Internet Engineering Task Force (IETF) O. Muravskiy Request for Comments: 8488 RIPE NCC Category: Informational T. Bruijnzeels ISSN: 2070-1721 NLnet Labs December 2018
RIPE NCC's Implementation of Resource Public Key Infrastructure (RPKI) Certificate Tree Validation
Abstract
This document describes an approach to validating the content of the Resource Public Key Infrastructure (RPKI) certificate tree, as it is implemented in the RIPE NCC RPKI Validator. This approach is independent of a particular object retrieval mechanism, which allows it to be used with repositories available over the rsync protocol, the RPKI Repository Delta Protocol (RRDP), and repositories that use a mix of both.
Status of This Memo
This document is not an Internet Standards Track specification; it is published for informational purposes.

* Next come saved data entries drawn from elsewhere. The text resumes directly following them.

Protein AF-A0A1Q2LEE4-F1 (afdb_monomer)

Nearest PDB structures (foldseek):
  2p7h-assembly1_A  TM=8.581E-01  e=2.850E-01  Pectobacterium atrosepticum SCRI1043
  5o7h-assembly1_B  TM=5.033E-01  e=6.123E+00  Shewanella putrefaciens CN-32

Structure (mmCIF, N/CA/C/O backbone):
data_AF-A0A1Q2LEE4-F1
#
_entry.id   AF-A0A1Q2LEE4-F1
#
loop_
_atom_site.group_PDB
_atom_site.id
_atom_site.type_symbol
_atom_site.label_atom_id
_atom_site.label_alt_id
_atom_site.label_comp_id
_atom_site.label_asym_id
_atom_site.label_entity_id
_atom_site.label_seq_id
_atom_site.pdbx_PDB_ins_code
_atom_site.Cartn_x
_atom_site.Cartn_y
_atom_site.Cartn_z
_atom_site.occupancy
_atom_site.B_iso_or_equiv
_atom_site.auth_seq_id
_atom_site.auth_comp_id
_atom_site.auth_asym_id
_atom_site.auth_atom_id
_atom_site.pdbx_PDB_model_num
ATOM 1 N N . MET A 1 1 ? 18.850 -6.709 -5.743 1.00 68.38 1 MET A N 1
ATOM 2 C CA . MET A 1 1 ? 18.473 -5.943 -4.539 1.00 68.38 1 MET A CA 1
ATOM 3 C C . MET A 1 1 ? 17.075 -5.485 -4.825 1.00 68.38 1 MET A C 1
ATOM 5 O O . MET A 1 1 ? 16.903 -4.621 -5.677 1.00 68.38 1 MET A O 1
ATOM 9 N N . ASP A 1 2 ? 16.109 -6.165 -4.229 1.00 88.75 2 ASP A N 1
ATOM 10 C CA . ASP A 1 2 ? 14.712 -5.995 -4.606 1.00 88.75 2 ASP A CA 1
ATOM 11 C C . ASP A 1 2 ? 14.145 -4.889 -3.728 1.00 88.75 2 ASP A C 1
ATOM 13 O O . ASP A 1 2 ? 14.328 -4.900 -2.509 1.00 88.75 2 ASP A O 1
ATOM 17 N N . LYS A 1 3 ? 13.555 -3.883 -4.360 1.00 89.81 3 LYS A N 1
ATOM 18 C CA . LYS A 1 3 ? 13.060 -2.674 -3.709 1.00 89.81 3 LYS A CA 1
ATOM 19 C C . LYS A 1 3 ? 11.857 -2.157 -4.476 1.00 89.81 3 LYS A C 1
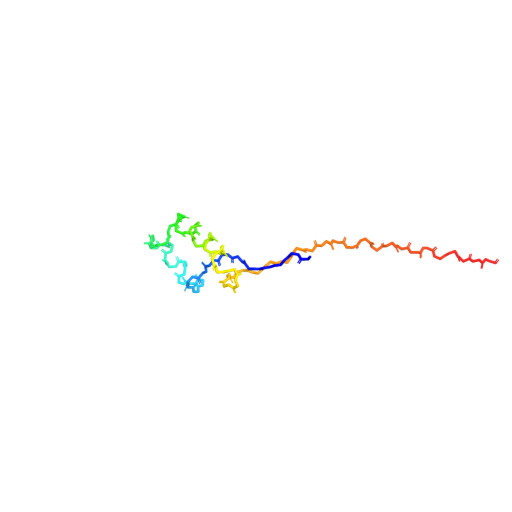ATOM 21 O O . LYS A 1 3 ? 11.778 -2.376 -5.684 1.00 89.81 3 LYS A O 1
ATOM 26 N N . GLY A 1 4 ? 10.973 -1.452 -3.794 1.00 92.12 4 GLY A N 1
ATOM 27 C CA . GLY A 1 4 ? 9.795 -0.872 -4.422 1.00 92.12 4 GLY A CA 1
ATOM 28 C C . GLY A 1 4 ? 8.877 -0.221 -3.405 1.00 92.12 4 GLY A C 1
ATOM 29 O O . GLY A 1 4 ? 9.247 -0.045 -2.241 1.00 92.12 4 GLY A O 1
ATOM 30 N N . SER A 1 5 ? 7.676 0.114 -3.857 1.00 94.25 5 SER A N 1
ATOM 31 C CA . SER A 1 5 ? 6.595 0.595 -3.006 1.00 94.25 5 SER A CA 1
ATOM 32 C C . SER A 1 5 ? 5.368 -0.304 -3.141 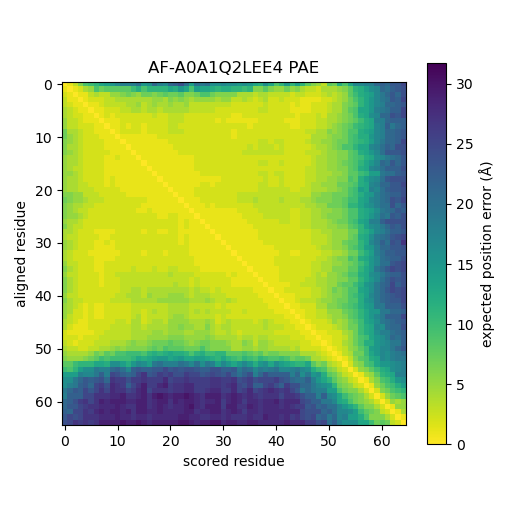1.00 94.25 5 SER A C 1
ATOM 34 O O . SER A 1 5 ? 5.236 -1.017 -4.135 1.00 94.25 5 SER A O 1
ATOM 36 N N . TYR A 1 6 ? 4.503 -0.315 -2.132 1.00 94.00 6 TYR A N 1
ATOM 37 C CA . TYR A 1 6 ? 3.248 -1.063 -2.142 1.00 94.00 6 TYR A CA 1
ATOM 38 C C . TYR A 1 6 ? 2.112 -0.246 -1.531 1.00 94.00 6 TYR A C 1
ATOM 4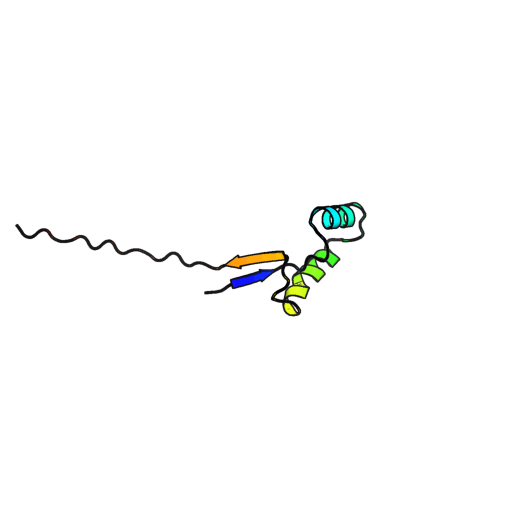0 O O . TYR A 1 6 ? 2.349 0.768 -0.866 1.00 94.00 6 TYR A O 1
ATOM 48 N N . PHE A 1 7 ? 0.886 -0.707 -1.791 1.00 96.06 7 PHE A N 1
ATOM 49 C CA . PHE A 1 7 ? -0.372 -0.144 -1.317 1.00 96.06 7 PHE A CA 1
ATOM 50 C C . PHE A 1 7 ? -0.658 1.286 -1.801 1.00 96.06 7 PHE A C 1
ATOM 52 O O . PHE A 1 7 ? -0.113 2.270 -1.291 1.00 96.06 7 PHE A O 1
ATOM 59 N N . ILE A 1 8 ? -1.573 1.430 -2.765 1.00 97.12 8 ILE A N 1
ATOM 60 C CA . ILE A 1 8 ? -2.004 2.756 -3.221 1.00 97.12 8 ILE A CA 1
ATOM 61 C C . ILE A 1 8 ? -2.938 3.383 -2.192 1.00 97.12 8 ILE A C 1
ATOM 63 O O . ILE A 1 8 ? -4.016 2.869 -1.898 1.00 97.12 8 ILE A O 1
ATOM 67 N N . LYS A 1 9 ? -2.553 4.552 -1.679 1.00 96.38 9 LYS A N 1
ATOM 68 C CA . LYS A 1 9 ? -3.317 5.252 -0.648 1.00 96.38 9 LYS A CA 1
ATOM 69 C C . LYS A 1 9 ? -3.839 6.594 -1.173 1.00 96.38 9 LYS A C 1
ATOM 71 O O . LYS A 1 9 ? -3.091 7.569 -1.196 1.00 96.38 9 LYS A O 1
ATOM 76 N N . PRO A 1 10 ? -5.121 6.684 -1.569 1.00 94.44 10 PRO A N 1
ATOM 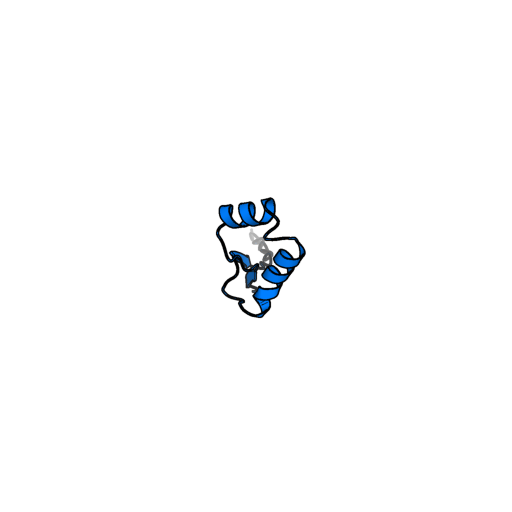77 C CA . PRO A 1 10 ? -5.670 7.899 -2.179 1.00 94.44 10 PRO A CA 1
ATOM 78 C C . PRO A 1 10 ? -5.787 9.068 -1.192 1.00 94.44 10 PRO A C 1
ATOM 80 O O . PRO A 1 10 ? -5.845 10.228 -1.598 1.00 94.44 10 PRO A O 1
ATOM 83 N N . PHE A 1 11 ? -5.808 8.779 0.112 1.00 96.19 11 PHE A N 1
ATOM 84 C CA . PHE A 1 11 ? -5.921 9.785 1.158 1.00 96.19 11 PHE A CA 1
ATOM 85 C C . PHE A 1 11 ? -4.873 9.596 2.257 1.00 96.19 11 PHE A C 1
ATOM 87 O O . PHE A 1 11 ? -4.301 8.528 2.446 1.00 96.19 11 PHE A O 1
ATOM 94 N N . ASN A 1 12 ? -4.637 10.639 3.051 1.00 95.75 12 ASN A N 1
ATOM 95 C CA . ASN A 1 12 ? -3.783 10.510 4.230 1.00 95.75 12 ASN A CA 1
ATOM 96 C C . ASN A 1 12 ? -4.379 9.534 5.268 1.00 95.75 12 ASN A C 1
ATOM 98 O O . ASN A 1 12 ? -5.536 9.124 5.178 1.00 95.75 12 ASN A O 1
ATOM 102 N N . HIS A 1 13 ? -3.584 9.167 6.277 1.00 96.06 13 HIS A N 1
ATOM 103 C CA . HIS A 1 13 ? -3.983 8.179 7.286 1.00 96.06 13 HIS A CA 1
ATOM 104 C C . HIS A 1 13 ? -5.325 8.504 7.963 1.00 96.06 13 HIS A C 1
ATOM 106 O O . HIS A 1 13 ? -6.191 7.636 8.020 1.00 96.06 13 HIS A O 1
ATOM 112 N N . LYS A 1 14 ? -5.524 9.756 8.400 1.00 98.00 14 LYS A N 1
ATOM 113 C CA . LYS A 1 14 ? -6.756 10.180 9.081 1.00 98.00 14 LYS A CA 1
ATOM 114 C C . LYS A 1 14 ? -7.991 9.984 8.195 1.00 98.00 14 LYS A C 1
ATOM 116 O O . LYS A 1 14 ? -8.969 9.390 8.626 1.00 98.00 14 LYS A O 1
ATOM 121 N N . LYS A 1 15 ? -7.920 10.427 6.940 1.00 97.94 15 LYS A N 1
ATOM 122 C CA . LYS A 1 15 ? -9.028 10.304 5.984 1.00 97.94 15 LYS A CA 1
ATOM 123 C C . LYS A 1 15 ? -9.313 8.851 5.602 1.00 97.94 15 LYS A C 1
ATOM 125 O O . LYS A 1 15 ? -10.471 8.477 5.487 1.00 97.94 15 LYS A O 1
ATOM 130 N N . MET A 1 16 ? -8.281 8.016 5.453 1.00 97.25 16 MET A N 1
ATOM 131 C CA . MET A 1 16 ? -8.477 6.578 5.224 1.00 97.25 16 MET A CA 1
ATOM 132 C C . MET A 1 16 ? -9.231 5.931 6.388 1.00 97.25 16 MET A C 1
ATOM 134 O O . MET A 1 16 ? -10.180 5.187 6.160 1.00 97.25 16 MET A O 1
ATOM 138 N N . GLN A 1 17 ? -8.851 6.259 7.627 1.00 97.25 17 GLN A N 1
ATOM 139 C CA . GLN A 1 17 ? -9.527 5.761 8.823 1.00 97.25 17 GLN A CA 1
ATOM 140 C C . GLN A 1 17 ? -10.994 6.211 8.876 1.00 97.25 17 GLN A C 1
ATOM 142 O O . GLN A 1 17 ? -11.869 5.388 9.129 1.00 97.25 17 GLN A O 1
ATOM 147 N N . GLU A 1 18 ? -11.270 7.485 8.583 1.00 98.38 18 GLU A N 1
ATOM 148 C CA . GLU A 1 18 ? -12.637 8.011 8.480 1.00 98.38 18 GLU A CA 1
ATOM 149 C C . GLU A 1 18 ? -13.444 7.257 7.409 1.00 98.38 18 GLU A C 1
ATOM 151 O O . GLU A 1 18 ? -14.577 6.851 7.666 1.00 98.38 18 GLU A O 1
ATOM 156 N N . CYS A 1 19 ? -12.874 7.000 6.229 1.00 98.19 19 CYS A N 1
ATOM 157 C CA . CYS A 1 19 ? -13.548 6.233 5.180 1.00 98.19 19 CYS A CA 1
ATOM 158 C C . CYS A 1 19 ? -13.861 4.793 5.608 1.00 98.19 19 CYS A C 1
ATOM 160 O O . CYS A 1 19 ? -14.946 4.302 5.304 1.00 98.19 19 CYS A O 1
ATOM 162 N N . MET A 1 20 ? -12.947 4.131 6.322 1.00 97.50 20 MET A N 1
ATOM 163 C CA . MET A 1 20 ? -13.173 2.777 6.838 1.00 97.50 20 MET A CA 1
ATOM 164 C C . MET A 1 20 ? -14.262 2.750 7.913 1.00 97.50 20 MET A C 1
ATOM 166 O O . MET A 1 20 ? -15.172 1.930 7.855 1.00 97.50 20 MET A O 1
ATOM 170 N N . GLN A 1 21 ? -14.215 3.681 8.869 1.00 98.12 21 GLN A N 1
ATOM 171 C CA . GLN A 1 21 ? -15.209 3.780 9.945 1.00 98.12 21 GLN A CA 1
ATOM 172 C C . GLN A 1 21 ? -16.622 4.050 9.419 1.00 98.12 21 GLN A C 1
ATOM 174 O O . GLN A 1 21 ? -17.592 3.561 9.991 1.00 98.12 21 GLN A O 1
ATOM 179 N N . ASN A 1 22 ? -16.736 4.805 8.325 1.00 98.12 22 ASN A N 1
ATOM 180 C CA . ASN A 1 22 ? -18.012 5.108 7.680 1.00 98.12 22 ASN A CA 1
ATOM 181 C C . ASN A 1 22 ? -18.418 4.076 6.609 1.00 98.12 22 ASN A C 1
ATOM 183 O O . ASN A 1 22 ? -19.418 4.286 5.926 1.00 98.12 22 ASN A O 1
ATOM 187 N N . GLY A 1 23 ? -17.656 2.991 6.422 1.00 97.19 23 GLY A N 1
ATOM 188 C CA . GLY A 1 23 ? -17.958 1.950 5.430 1.00 97.19 23 GLY A CA 1
ATOM 189 C C . GLY A 1 23 ? -17.827 2.392 3.966 1.00 97.19 23 GLY A C 1
ATOM 190 O O . GLY A 1 23 ? -18.343 1.721 3.080 1.00 97.19 23 GLY A O 1
ATOM 191 N N . ILE A 1 24 ? -17.152 3.514 3.697 1.00 97.81 24 ILE A N 1
ATOM 192 C CA . ILE A 1 24 ? -16.838 3.989 2.337 1.00 97.81 24 ILE A CA 1
ATOM 193 C C . ILE A 1 24 ? -15.720 3.135 1.728 1.00 97.81 24 ILE A C 1
ATOM 195 O O . ILE A 1 24 ? -15.727 2.857 0.532 1.00 97.81 24 ILE A O 1
ATOM 199 N N . ILE A 1 25 ? -14.748 2.743 2.557 1.00 97.88 25 ILE A N 1
ATOM 200 C CA . ILE A 1 25 ? -13.683 1.808 2.195 1.00 97.88 25 ILE A CA 1
ATOM 201 C C . ILE A 1 25 ? -13.862 0.542 3.026 1.00 97.88 25 ILE A C 1
ATOM 203 O O . ILE A 1 25 ? -13.652 0.564 4.237 1.00 97.88 25 ILE A O 1
ATOM 207 N N . ASP A 1 26 ? -14.239 -0.547 2.366 1.00 97.31 26 ASP A N 1
ATOM 208 C CA . ASP A 1 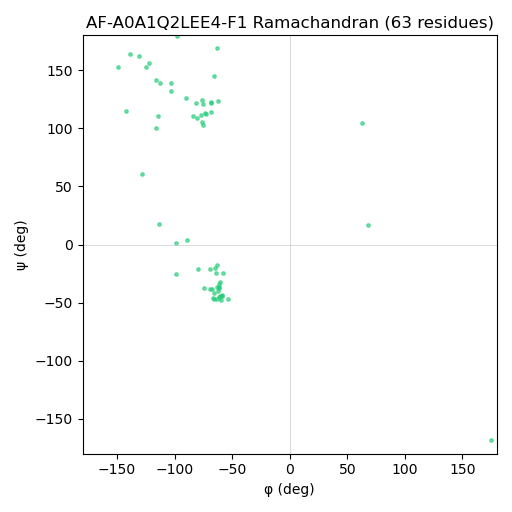26 ? -14.320 -1.883 2.949 1.00 97.31 26 ASP A CA 1
ATOM 209 C C . ASP A 1 26 ? -13.062 -2.716 2.630 1.00 97.31 26 ASP A C 1
ATOM 211 O O . ASP A 1 26 ? -12.124 -2.256 1.969 1.00 97.31 26 ASP A O 1
ATOM 215 N N . GLU A 1 27 ? -13.023 -3.957 3.116 1.00 97.19 27 GLU A N 1
ATOM 216 C CA . GLU A 1 27 ? -11.895 -4.870 2.890 1.00 97.19 27 GLU A CA 1
ATOM 217 C C . GLU A 1 27 ? -11.674 -5.175 1.403 1.00 97.19 27 GLU A C 1
ATOM 219 O O . GLU A 1 27 ? -10.532 -5.241 0.947 1.00 97.19 27 GLU A O 1
ATOM 224 N N . ASN A 1 28 ? -12.750 -5.304 0.622 1.00 97.94 28 ASN A N 1
ATOM 225 C CA . ASN A 1 28 ? -12.652 -5.572 -0.811 1.00 97.94 28 ASN A CA 1
ATOM 226 C C . ASN A 1 28 ? -12.010 -4.396 -1.552 1.00 97.94 28 ASN A C 1
ATOM 228 O O . ASN A 1 28 ? -11.156 -4.601 -2.420 1.00 97.94 28 ASN A O 1
ATOM 232 N N . LEU A 1 29 ? -12.380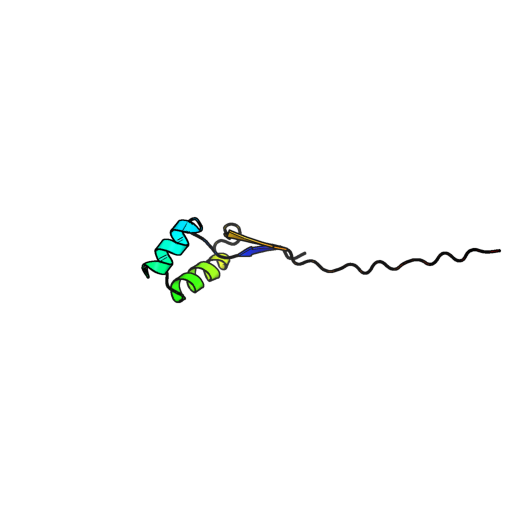 -3.165 -1.197 1.00 97.56 29 LEU A N 1
ATOM 233 C CA . LEU A 1 29 ? -11.788 -1.971 -1.781 1.00 97.56 29 LEU A CA 1
ATOM 234 C C . LEU A 1 29 ? -10.327 -1.800 -1.346 1.00 97.56 29 LEU A C 1
ATOM 236 O O . LEU A 1 29 ? -9.498 -1.451 -2.185 1.00 97.56 29 LEU A O 1
ATOM 240 N N . LEU A 1 30 ? -9.979 -2.106 -0.090 1.00 96.81 30 LEU A N 1
ATOM 241 C CA . LEU A 1 30 ? -8.578 -2.123 0.364 1.00 96.81 30 LEU A CA 1
ATOM 242 C C . LEU A 1 30 ? -7.726 -3.112 -0.439 1.00 96.81 30 LEU A C 1
ATOM 244 O O . LEU A 1 30 ? -6.631 -2.757 -0.872 1.00 96.81 30 LEU A O 1
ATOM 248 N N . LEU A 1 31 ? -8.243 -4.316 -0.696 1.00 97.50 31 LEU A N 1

This document is a product of the Internet Engineering Task Force (IETF). It represents the consensus of the IETF community. It has received public review and has been approved for publication by the Internet Engineering Steering Group (IESG). Not all documents approved by the IESG are candidates for any level of Internet Standard; see Section 2 of RFC 7841.
Information about the current status of this document, any errata, and how to provide feedback on it may be obtained at https://www.rfc-editor.org/info/rfc8488.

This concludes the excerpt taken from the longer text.